# [MATERIALS PROVIDED]
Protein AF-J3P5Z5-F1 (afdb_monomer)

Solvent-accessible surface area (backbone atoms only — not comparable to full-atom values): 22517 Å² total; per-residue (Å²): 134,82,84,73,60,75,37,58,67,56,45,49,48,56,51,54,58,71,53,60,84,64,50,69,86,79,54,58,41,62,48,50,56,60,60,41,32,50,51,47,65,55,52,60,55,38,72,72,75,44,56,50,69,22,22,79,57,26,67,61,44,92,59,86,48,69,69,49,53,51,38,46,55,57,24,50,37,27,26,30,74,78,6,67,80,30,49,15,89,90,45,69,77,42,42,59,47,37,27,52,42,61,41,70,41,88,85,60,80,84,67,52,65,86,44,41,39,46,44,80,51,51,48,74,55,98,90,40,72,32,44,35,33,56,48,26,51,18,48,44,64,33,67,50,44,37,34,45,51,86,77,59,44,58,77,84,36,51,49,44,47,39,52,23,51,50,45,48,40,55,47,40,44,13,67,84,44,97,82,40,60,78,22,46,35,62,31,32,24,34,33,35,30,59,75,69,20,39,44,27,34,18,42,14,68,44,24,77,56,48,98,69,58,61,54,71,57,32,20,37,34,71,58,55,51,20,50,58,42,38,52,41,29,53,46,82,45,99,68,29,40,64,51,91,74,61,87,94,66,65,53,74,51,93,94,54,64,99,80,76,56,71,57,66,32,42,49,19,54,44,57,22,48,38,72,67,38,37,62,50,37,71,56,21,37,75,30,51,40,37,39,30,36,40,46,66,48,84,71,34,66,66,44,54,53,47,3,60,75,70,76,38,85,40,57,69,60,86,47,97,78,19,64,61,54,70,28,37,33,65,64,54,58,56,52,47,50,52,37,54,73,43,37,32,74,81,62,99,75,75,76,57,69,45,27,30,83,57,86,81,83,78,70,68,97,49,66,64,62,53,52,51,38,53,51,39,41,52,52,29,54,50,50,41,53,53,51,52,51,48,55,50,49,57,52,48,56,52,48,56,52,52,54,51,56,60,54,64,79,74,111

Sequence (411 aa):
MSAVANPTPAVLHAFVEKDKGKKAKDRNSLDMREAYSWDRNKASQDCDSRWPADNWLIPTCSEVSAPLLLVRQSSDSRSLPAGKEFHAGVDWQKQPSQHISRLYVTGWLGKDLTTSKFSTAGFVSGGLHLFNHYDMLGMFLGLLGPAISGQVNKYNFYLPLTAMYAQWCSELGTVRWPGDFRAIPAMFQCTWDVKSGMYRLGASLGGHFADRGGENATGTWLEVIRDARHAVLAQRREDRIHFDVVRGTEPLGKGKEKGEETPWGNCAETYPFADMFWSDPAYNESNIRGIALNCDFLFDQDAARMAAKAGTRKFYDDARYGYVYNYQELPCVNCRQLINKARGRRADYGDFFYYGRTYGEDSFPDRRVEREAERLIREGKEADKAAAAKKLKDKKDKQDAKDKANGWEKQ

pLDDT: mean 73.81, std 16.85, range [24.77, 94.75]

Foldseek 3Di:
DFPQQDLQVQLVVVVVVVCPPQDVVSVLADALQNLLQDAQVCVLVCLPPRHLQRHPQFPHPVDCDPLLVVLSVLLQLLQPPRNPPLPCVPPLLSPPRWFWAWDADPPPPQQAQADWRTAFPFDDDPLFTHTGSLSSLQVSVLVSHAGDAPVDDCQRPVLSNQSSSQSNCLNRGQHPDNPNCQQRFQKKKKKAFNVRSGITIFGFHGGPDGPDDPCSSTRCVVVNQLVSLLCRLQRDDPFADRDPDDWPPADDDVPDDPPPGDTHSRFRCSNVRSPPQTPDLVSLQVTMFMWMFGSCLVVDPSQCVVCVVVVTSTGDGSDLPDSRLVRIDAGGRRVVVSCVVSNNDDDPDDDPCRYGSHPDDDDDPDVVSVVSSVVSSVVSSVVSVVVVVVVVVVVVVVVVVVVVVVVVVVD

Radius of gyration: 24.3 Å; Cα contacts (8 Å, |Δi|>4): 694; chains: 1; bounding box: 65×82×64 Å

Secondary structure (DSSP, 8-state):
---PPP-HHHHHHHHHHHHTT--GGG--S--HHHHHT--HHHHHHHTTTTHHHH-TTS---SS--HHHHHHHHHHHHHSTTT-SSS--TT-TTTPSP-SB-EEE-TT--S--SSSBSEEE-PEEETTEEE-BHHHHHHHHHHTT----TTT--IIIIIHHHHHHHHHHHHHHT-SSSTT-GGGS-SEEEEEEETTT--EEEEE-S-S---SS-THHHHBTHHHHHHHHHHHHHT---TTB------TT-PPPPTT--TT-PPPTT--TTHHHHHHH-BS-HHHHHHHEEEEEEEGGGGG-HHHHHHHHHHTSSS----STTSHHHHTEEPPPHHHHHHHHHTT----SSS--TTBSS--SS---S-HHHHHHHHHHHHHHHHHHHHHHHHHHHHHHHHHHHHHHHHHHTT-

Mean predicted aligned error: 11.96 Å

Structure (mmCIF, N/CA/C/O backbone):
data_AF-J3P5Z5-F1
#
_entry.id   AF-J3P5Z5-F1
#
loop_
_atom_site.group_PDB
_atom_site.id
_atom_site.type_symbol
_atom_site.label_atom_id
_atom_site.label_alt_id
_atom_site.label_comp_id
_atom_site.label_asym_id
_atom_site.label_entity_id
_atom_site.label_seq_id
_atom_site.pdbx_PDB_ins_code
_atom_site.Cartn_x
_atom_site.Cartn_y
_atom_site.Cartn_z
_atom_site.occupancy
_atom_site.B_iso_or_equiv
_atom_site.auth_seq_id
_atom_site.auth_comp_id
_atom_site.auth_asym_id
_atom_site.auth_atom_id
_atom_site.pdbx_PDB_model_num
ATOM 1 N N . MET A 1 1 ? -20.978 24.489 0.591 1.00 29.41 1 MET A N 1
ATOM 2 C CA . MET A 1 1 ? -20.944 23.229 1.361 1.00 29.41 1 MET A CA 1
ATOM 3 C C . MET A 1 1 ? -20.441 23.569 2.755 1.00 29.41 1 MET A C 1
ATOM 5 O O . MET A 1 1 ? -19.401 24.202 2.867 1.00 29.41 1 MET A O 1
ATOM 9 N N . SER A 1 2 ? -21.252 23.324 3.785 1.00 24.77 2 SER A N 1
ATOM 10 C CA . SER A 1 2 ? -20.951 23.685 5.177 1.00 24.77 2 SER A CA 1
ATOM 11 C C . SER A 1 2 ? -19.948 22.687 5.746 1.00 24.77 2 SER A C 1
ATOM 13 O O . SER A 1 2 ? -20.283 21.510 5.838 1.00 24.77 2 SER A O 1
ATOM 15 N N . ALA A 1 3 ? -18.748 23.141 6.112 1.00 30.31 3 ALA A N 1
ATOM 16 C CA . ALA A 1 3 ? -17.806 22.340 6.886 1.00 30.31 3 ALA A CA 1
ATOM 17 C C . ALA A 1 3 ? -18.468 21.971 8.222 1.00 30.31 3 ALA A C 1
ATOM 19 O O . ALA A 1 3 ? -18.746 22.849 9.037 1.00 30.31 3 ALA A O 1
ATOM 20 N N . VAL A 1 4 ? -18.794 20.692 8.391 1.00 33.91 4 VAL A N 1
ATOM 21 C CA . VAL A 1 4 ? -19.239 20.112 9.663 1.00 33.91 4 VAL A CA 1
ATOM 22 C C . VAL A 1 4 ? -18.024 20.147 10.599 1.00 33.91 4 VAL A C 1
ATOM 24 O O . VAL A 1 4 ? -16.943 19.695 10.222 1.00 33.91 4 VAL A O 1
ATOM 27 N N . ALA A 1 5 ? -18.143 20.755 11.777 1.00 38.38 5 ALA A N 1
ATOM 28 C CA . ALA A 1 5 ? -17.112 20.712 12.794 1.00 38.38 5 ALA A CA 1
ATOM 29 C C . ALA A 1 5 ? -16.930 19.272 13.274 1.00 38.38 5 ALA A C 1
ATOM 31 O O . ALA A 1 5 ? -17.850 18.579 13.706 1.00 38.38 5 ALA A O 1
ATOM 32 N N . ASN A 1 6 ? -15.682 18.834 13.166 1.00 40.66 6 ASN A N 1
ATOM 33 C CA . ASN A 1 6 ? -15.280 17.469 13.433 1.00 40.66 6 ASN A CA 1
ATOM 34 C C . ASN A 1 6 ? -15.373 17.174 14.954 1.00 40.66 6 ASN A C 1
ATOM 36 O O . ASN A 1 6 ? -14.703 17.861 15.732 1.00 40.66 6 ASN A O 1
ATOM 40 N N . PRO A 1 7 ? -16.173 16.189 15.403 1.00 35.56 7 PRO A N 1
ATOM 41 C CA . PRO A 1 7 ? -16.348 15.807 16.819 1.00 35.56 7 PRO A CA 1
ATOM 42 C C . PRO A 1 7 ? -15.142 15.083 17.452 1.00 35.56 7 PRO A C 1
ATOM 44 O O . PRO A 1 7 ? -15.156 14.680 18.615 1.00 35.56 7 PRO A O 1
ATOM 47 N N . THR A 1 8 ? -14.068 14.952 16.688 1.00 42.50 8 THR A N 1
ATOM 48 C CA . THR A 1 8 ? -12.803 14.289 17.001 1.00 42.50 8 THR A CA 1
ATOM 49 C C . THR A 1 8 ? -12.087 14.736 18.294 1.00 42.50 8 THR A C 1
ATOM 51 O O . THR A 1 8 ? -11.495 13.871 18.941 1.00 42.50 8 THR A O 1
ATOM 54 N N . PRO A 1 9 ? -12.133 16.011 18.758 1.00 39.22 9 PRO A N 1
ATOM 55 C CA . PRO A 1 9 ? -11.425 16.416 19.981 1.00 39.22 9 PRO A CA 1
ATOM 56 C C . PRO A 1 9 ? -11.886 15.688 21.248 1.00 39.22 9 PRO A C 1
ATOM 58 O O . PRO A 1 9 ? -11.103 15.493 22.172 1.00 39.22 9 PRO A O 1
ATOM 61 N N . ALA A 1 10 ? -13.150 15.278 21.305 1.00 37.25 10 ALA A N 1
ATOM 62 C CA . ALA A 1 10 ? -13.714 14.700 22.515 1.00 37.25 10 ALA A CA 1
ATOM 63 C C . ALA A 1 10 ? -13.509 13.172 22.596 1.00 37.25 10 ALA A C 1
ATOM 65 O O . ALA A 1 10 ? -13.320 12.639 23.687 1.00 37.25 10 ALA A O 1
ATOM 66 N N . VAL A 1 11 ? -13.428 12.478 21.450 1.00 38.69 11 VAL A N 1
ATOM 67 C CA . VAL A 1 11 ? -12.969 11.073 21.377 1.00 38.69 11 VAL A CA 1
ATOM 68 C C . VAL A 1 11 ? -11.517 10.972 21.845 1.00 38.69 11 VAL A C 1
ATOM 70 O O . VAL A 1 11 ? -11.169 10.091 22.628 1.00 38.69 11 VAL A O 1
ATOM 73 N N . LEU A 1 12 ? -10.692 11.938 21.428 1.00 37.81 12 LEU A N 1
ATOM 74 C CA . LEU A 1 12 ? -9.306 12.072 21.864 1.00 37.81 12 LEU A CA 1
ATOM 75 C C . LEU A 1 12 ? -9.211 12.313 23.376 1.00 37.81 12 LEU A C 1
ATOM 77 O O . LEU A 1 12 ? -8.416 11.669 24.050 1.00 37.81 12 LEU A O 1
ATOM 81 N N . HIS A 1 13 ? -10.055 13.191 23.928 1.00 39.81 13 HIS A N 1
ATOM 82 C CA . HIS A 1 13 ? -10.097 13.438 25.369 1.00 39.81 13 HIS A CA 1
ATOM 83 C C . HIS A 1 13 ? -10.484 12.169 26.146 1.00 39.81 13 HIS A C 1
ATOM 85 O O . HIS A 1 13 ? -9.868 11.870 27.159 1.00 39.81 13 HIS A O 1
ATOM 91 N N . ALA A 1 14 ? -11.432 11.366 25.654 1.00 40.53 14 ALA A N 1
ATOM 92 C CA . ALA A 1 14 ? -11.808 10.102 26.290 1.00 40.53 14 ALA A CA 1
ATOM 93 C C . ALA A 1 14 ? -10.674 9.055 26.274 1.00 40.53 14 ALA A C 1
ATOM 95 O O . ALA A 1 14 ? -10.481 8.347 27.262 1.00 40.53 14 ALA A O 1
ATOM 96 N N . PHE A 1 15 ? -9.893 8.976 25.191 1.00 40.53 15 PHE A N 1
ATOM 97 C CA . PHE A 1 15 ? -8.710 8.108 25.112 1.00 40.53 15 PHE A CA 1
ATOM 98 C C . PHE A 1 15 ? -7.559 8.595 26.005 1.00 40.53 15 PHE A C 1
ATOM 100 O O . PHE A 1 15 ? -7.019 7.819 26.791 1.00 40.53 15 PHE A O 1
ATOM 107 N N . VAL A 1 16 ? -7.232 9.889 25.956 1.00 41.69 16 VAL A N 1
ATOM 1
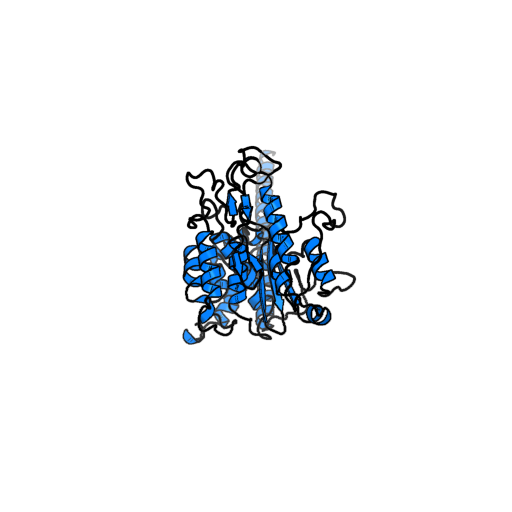08 C CA . VAL A 1 16 ? -6.178 10.506 26.780 1.00 41.69 16 VAL A CA 1
ATOM 109 C C . VAL A 1 16 ? -6.512 10.422 28.276 1.00 41.69 16 VAL A C 1
ATOM 111 O O . VAL A 1 16 ? -5.627 10.158 29.088 1.00 41.69 16 VAL A O 1
ATOM 114 N N . GLU A 1 17 ? -7.783 10.583 28.658 1.00 45.97 17 GLU A N 1
ATOM 115 C CA . GLU A 1 17 ? -8.247 10.365 30.036 1.00 45.97 17 GLU A CA 1
ATOM 116 C C . GLU A 1 17 ? -8.203 8.885 30.446 1.00 45.97 17 GLU A C 1
ATOM 118 O O . GLU A 1 17 ? -7.890 8.579 31.594 1.00 45.97 17 GLU A O 1
ATOM 123 N N . LYS A 1 18 ? -8.448 7.945 29.523 1.00 45.53 18 LYS A N 1
ATOM 124 C CA . LYS A 1 18 ? -8.331 6.501 29.794 1.00 45.53 18 LYS A CA 1
ATOM 125 C C . LYS A 1 18 ? -6.881 6.061 30.031 1.00 45.53 18 LYS A C 1
ATOM 127 O O . LYS A 1 18 ? -6.644 5.118 30.786 1.00 45.53 18 LYS A O 1
ATOM 132 N N . ASP A 1 19 ? -5.918 6.752 29.425 1.00 43.53 19 ASP A N 1
ATOM 133 C CA . ASP A 1 19 ? -4.484 6.489 29.599 1.00 43.53 19 ASP A CA 1
ATOM 134 C C . ASP A 1 19 ? -3.806 7.389 30.646 1.00 43.53 19 ASP A C 1
ATOM 136 O O . ASP A 1 19 ? -2.623 7.206 30.979 1.00 43.53 19 ASP A O 1
ATOM 140 N N . LYS A 1 20 ? -4.551 8.329 31.240 1.00 39.81 20 LYS A N 1
ATOM 141 C CA . LYS A 1 20 ? -4.122 9.114 32.402 1.00 39.81 20 LYS A CA 1
ATOM 142 C C . LYS A 1 20 ? -3.928 8.181 33.603 1.00 39.81 20 LYS A C 1
ATOM 144 O O . LYS A 1 20 ? -4.867 7.578 34.105 1.00 39.81 20 LYS A O 1
ATOM 149 N N . GLY A 1 21 ? -2.682 8.059 34.067 1.00 41.56 21 GLY A N 1
ATOM 150 C CA . GLY A 1 21 ? -2.318 7.267 35.251 1.00 41.56 21 GLY A CA 1
ATOM 151 C C . GLY A 1 21 ? -1.558 5.962 34.980 1.00 41.56 21 GLY A C 1
ATOM 152 O O . GLY A 1 21 ? -1.008 5.394 35.921 1.00 41.56 21 GLY A O 1
ATOM 153 N N . LYS A 1 22 ? -1.440 5.510 33.723 1.00 44.06 22 LYS A N 1
ATOM 154 C CA . LYS A 1 22 ? -0.522 4.409 33.359 1.00 44.06 22 LYS A CA 1
ATOM 155 C C . LYS A 1 22 ? 0.935 4.877 33.494 1.00 44.06 22 LYS A C 1
ATOM 157 O O . LYS A 1 22 ? 1.256 5.981 33.048 1.00 44.06 22 LYS A O 1
ATOM 162 N N . LYS A 1 23 ? 1.818 4.093 34.131 1.00 36.53 23 LYS A N 1
ATOM 163 C CA . LYS A 1 23 ? 3.224 4.496 34.355 1.00 36.53 23 LYS A CA 1
ATOM 164 C C . LYS A 1 23 ? 3.991 4.469 33.031 1.00 36.53 23 LYS A C 1
ATOM 166 O O . LYS A 1 23 ? 3.631 3.719 32.139 1.00 36.53 23 LYS A O 1
ATOM 171 N N . ALA A 1 24 ? 5.080 5.232 32.903 1.00 33.97 24 ALA A N 1
ATOM 172 C CA . ALA A 1 24 ? 5.902 5.263 31.682 1.00 33.97 24 ALA A CA 1
ATOM 173 C C . ALA A 1 24 ? 6.389 3.868 31.232 1.00 33.97 24 ALA A C 1
ATOM 175 O O . ALA A 1 24 ? 6.384 3.577 30.049 1.00 33.97 24 ALA A O 1
ATOM 176 N N . LYS A 1 25 ? 6.682 2.963 32.175 1.00 35.25 25 LYS A N 1
ATOM 177 C CA . LYS A 1 25 ? 6.986 1.544 31.902 1.00 35.25 25 LYS A CA 1
ATOM 178 C C . LYS A 1 25 ? 5.803 0.724 31.356 1.00 35.25 25 LYS A C 1
ATOM 180 O O . LYS A 1 25 ? 6.020 -0.279 30.696 1.00 35.25 25 LYS A O 1
ATOM 185 N N . ASP A 1 26 ? 4.575 1.170 31.617 1.00 41.09 26 ASP A N 1
ATOM 186 C CA . ASP A 1 26 ? 3.327 0.640 31.049 1.00 41.09 26 ASP A CA 1
ATOM 187 C C . ASP A 1 26 ? 2.954 1.388 29.742 1.00 41.09 26 ASP A C 1
ATOM 189 O O . ASP A 1 26 ? 1.949 1.073 29.111 1.00 41.09 26 ASP A O 1
ATOM 193 N N . ARG A 1 27 ? 3.750 2.408 29.370 1.00 41.06 27 ARG A N 1
ATOM 194 C CA . ARG A 1 27 ? 3.677 3.244 28.158 1.00 41.06 27 ARG A CA 1
ATOM 195 C C . ARG A 1 27 ? 4.931 3.104 27.285 1.00 41.06 27 ARG A C 1
ATOM 197 O O . ARG A 1 27 ? 5.118 3.917 26.385 1.00 41.06 27 ARG A O 1
ATOM 204 N N . ASN A 1 28 ? 5.785 2.105 27.535 1.00 30.42 28 ASN A N 1
ATOM 205 C CA . ASN A 1 28 ? 6.956 1.778 26.707 1.00 30.42 28 ASN A CA 1
ATOM 206 C C . ASN A 1
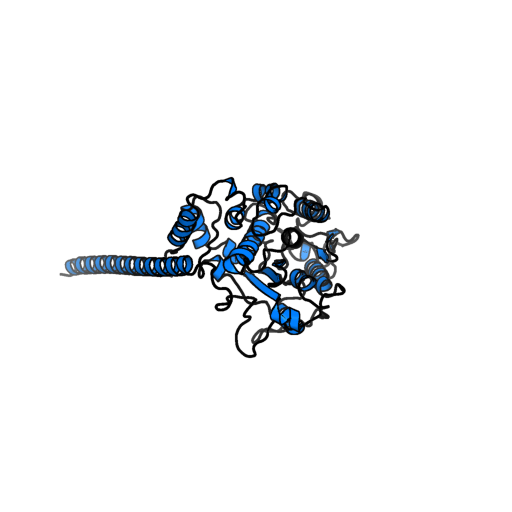 28 ? 6.516 1.153 25.382 1.00 30.42 28 ASN A C 1
ATOM 208 O O . ASN A 1 28 ? 7.043 0.136 24.951 1.00 30.42 28 ASN A O 1
ATOM 212 N N . SER A 1 29 ? 5.478 1.723 24.780 1.00 44.94 29 SER A N 1
ATOM 213 C CA . SER A 1 29 ? 4.902 1.180 23.594 1.00 44.94 29 SER A CA 1
ATOM 214 C C . SER A 1 29 ? 4.505 2.228 22.611 1.00 44.94 29 SER A C 1
ATOM 216 O O . SER A 1 29 ? 3.676 3.091 22.893 1.00 44.94 29 SER A O 1
ATOM 218 N N . LEU A 1 30 ? 5.129 2.124 21.455 1.00 49.19 30 LEU A N 1
ATOM 219 C CA . LEU A 1 30 ? 4.996 3.109 20.430 1.00 49.19 30 LEU A CA 1
ATOM 220 C C . LEU A 1 30 ? 3.625 2.984 19.773 1.00 49.19 30 LEU A C 1
ATOM 222 O O . LEU A 1 30 ? 3.292 1.970 19.157 1.00 49.19 30 LEU A O 1
ATOM 226 N N . ASP A 1 31 ? 2.811 4.015 19.956 1.00 69.62 31 ASP A N 1
ATOM 227 C CA . ASP A 1 31 ? 1.487 4.087 19.365 1.00 69.62 31 ASP A CA 1
ATOM 228 C C . ASP A 1 31 ? 1.617 4.415 17.870 1.00 69.62 31 ASP A C 1
ATOM 230 O O . ASP A 1 31 ? 2.273 5.386 17.488 1.00 69.62 31 ASP A O 1
ATOM 234 N N . MET A 1 32 ? 0.967 3.639 16.996 1.00 75.06 32 MET A N 1
ATOM 235 C CA . MET A 1 32 ? 0.923 3.919 15.547 1.00 75.06 32 MET A CA 1
ATOM 236 C C . MET A 1 32 ? 0.378 5.311 15.250 1.00 75.06 32 MET A C 1
ATOM 238 O O . MET A 1 32 ? 0.733 5.910 14.240 1.00 75.06 32 MET A O 1
ATOM 242 N N . ARG A 1 33 ? -0.434 5.856 16.158 1.00 75.19 33 ARG A N 1
ATOM 243 C CA . ARG A 1 33 ? -0.963 7.221 16.094 1.00 75.19 33 ARG A CA 1
ATOM 244 C C . ARG A 1 33 ? 0.126 8.267 16.292 1.00 75.19 33 ARG A C 1
ATOM 246 O O . ARG A 1 33 ? 0.105 9.304 15.636 1.00 75.19 33 ARG A O 1
ATOM 253 N N . GLU A 1 34 ? 1.094 7.986 17.160 1.00 77.44 34 GLU A N 1
ATOM 254 C CA . GLU A 1 34 ? 2.262 8.840 17.346 1.00 77.44 34 GLU A CA 1
ATOM 255 C C . GLU A 1 34 ? 3.167 8.763 16.116 1.00 77.44 34 GLU A C 1
ATOM 257 O O . GLU A 1 34 ? 3.505 9.803 15.545 1.00 77.44 34 GLU A O 1
ATOM 262 N N . ALA A 1 35 ? 3.478 7.553 15.636 1.00 81.56 35 ALA A N 1
ATOM 263 C CA . ALA A 1 35 ? 4.298 7.383 14.435 1.00 81.56 35 ALA A CA 1
ATOM 264 C C . ALA A 1 35 ? 3.675 7.922 13.158 1.00 81.56 35 ALA A C 1
ATOM 266 O O . ALA A 1 35 ? 4.390 8.337 12.246 1.00 81.56 35 ALA A O 1
ATOM 267 N N . TYR A 1 36 ? 2.350 7.958 13.091 1.00 84.31 36 TYR A N 1
ATOM 268 C CA . TYR A 1 36 ? 1.640 8.628 12.017 1.00 84.31 36 TYR A CA 1
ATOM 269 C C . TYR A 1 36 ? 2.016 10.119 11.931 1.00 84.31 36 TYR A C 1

# [TASK DESCRIPTION]
In the entries above, find the line holding "ATOM 54 N N" and the line holding "ATOM 56 C C", then retype exactly those two lines and every line between them, and nothing else.

# [ANSWER SECTION]
ATOM 54 N N . PRO A 1 9 ? -12.133 16.011 18.758 1.00 39.22 9 PRO A N 1
ATOM 55 C CA . PRO A 1 9 ? -11.425 16.416 19.981 1.00 39.22 9 PRO A CA 1
ATOM 56 C C . PRO A 1 9 ? -11.886 15.688 21.248 1.00 39.22 9 PRO A C 1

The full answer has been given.